* Action item *
Every line below between the one holding "ATOM 23 C C" and the one holding "ATOM 35 N N", inclusive, should be copied exactly, and no other line.

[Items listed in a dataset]
Segment Open
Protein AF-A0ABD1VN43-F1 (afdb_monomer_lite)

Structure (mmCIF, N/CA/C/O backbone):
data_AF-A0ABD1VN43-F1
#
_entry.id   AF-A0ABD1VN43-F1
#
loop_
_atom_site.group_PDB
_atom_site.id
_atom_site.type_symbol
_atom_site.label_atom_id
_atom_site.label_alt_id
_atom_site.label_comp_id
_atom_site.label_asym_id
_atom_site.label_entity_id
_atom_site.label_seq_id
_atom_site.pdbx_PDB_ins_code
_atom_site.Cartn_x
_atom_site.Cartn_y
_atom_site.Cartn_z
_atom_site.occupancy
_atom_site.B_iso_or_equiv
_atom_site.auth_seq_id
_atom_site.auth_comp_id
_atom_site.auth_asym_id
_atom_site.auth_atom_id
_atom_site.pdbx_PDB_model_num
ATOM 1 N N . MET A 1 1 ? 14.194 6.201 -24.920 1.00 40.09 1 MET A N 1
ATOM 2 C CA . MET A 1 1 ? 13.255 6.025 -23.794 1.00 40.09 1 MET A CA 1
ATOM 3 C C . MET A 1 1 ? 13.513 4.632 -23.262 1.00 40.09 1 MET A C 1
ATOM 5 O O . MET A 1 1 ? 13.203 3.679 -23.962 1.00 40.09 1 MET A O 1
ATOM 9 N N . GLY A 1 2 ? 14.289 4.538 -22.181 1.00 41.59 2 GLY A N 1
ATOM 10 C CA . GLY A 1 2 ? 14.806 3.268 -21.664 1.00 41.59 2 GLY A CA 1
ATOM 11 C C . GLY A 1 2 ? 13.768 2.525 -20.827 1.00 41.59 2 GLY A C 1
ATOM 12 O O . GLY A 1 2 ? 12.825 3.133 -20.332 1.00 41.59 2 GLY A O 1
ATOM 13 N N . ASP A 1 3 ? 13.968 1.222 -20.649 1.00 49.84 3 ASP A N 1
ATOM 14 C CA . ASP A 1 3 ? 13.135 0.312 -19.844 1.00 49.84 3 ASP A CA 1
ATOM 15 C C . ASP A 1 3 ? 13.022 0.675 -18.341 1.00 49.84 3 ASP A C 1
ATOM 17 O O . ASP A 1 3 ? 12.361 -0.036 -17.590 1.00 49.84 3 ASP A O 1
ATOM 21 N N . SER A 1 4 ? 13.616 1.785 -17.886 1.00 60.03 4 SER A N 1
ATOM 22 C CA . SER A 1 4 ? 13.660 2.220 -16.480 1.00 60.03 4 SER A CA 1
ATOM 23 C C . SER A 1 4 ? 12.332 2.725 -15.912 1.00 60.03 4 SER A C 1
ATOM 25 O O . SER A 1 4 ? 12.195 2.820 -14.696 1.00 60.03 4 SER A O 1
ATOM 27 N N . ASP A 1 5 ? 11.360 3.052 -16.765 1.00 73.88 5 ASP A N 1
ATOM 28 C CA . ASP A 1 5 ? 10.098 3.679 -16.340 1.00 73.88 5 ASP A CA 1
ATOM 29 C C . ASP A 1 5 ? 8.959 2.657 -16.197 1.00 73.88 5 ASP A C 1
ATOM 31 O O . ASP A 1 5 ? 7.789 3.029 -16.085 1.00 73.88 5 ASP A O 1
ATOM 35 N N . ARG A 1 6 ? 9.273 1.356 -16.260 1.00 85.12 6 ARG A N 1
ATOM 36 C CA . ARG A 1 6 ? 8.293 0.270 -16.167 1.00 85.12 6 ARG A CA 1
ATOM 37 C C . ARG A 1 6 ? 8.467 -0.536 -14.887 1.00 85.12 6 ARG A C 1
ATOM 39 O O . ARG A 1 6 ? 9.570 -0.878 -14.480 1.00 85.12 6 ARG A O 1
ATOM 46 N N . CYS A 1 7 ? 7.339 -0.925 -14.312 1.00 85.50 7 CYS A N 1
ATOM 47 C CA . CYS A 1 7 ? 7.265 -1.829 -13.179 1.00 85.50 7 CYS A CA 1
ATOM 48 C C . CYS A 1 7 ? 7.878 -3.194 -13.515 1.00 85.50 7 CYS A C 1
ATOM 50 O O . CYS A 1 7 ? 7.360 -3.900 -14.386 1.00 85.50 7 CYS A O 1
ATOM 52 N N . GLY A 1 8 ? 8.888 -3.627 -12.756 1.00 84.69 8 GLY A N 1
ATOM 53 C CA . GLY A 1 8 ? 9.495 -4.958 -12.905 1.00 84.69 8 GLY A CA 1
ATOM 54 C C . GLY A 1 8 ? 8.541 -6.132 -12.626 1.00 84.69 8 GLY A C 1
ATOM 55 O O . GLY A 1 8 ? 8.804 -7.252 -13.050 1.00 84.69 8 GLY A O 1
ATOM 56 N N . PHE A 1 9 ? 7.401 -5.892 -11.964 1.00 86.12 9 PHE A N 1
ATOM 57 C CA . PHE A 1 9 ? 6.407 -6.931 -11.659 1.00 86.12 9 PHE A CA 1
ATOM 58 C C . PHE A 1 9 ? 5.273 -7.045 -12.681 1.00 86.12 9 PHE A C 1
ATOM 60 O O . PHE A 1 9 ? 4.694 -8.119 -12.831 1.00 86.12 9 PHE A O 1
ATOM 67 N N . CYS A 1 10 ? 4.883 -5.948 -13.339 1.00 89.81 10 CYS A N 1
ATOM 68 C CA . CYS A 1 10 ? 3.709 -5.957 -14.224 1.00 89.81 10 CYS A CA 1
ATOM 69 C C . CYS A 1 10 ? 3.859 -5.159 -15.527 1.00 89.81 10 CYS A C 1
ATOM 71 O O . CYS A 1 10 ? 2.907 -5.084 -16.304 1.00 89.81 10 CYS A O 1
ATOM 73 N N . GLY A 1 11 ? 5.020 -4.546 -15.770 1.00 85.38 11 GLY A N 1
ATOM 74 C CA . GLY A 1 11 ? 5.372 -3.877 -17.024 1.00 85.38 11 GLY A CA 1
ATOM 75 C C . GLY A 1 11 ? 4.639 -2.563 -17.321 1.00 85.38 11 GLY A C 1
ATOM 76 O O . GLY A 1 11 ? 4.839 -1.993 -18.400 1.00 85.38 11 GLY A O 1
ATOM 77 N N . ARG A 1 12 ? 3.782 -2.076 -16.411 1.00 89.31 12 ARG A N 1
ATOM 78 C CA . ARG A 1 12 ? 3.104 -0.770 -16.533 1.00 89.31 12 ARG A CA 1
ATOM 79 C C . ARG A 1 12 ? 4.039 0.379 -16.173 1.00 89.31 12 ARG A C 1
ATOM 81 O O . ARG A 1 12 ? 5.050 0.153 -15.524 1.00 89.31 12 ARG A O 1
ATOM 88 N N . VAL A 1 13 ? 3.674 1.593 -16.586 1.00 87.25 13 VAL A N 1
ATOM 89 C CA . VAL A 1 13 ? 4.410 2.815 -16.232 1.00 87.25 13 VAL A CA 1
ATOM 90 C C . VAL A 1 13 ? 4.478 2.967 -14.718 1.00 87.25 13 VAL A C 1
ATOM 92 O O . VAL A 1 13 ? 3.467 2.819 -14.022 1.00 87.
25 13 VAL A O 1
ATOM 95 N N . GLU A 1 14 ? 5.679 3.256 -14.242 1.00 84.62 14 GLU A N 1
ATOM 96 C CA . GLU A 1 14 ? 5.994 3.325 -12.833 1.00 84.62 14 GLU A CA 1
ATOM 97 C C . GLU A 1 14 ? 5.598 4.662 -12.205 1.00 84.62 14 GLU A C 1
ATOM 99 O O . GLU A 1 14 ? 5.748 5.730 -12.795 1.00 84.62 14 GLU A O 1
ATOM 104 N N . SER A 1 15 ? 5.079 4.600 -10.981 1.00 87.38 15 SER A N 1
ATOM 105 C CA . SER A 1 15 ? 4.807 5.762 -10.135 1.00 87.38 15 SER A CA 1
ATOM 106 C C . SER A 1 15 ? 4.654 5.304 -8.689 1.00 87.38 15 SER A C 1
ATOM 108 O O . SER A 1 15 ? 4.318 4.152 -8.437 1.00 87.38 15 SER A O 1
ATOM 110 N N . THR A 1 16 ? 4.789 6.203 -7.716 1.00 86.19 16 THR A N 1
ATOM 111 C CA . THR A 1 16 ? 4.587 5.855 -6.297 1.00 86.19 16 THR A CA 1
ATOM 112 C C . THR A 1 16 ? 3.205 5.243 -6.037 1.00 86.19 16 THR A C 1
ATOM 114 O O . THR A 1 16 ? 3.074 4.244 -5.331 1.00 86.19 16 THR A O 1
Segment Closed
* Reply *
ATOM 23 C C . SER A 1 4 ? 12.332 2.725 -15.912 1.00 60.03 4 SER A C 1
ATOM 25 O O . SER A 1 4 ? 12.195 2.820 -14.696 1.00 60.03 4 SER A O 1
ATOM 27 N N . ASP A 1 5 ? 11.360 3.052 -16.765 1.00 73.88 5 ASP A N 1
ATOM 28 C CA . ASP A 1 5 ? 10.098 3.679 -16.340 1.00 73.88 5 ASP A CA 1
ATOM 29 C C . ASP A 1 5 ? 8.959 2.657 -16.197 1.00 73.88 5 ASP A C 1
ATOM 31 O O . ASP A 1 5 ? 7.789 3.029 -16.085 1.00 73.88 5 ASP A O 1
ATOM 35 N N . ARG A 1 6 ? 9.273 1.356 -16.260 1.00 85.12 6 ARG A N 1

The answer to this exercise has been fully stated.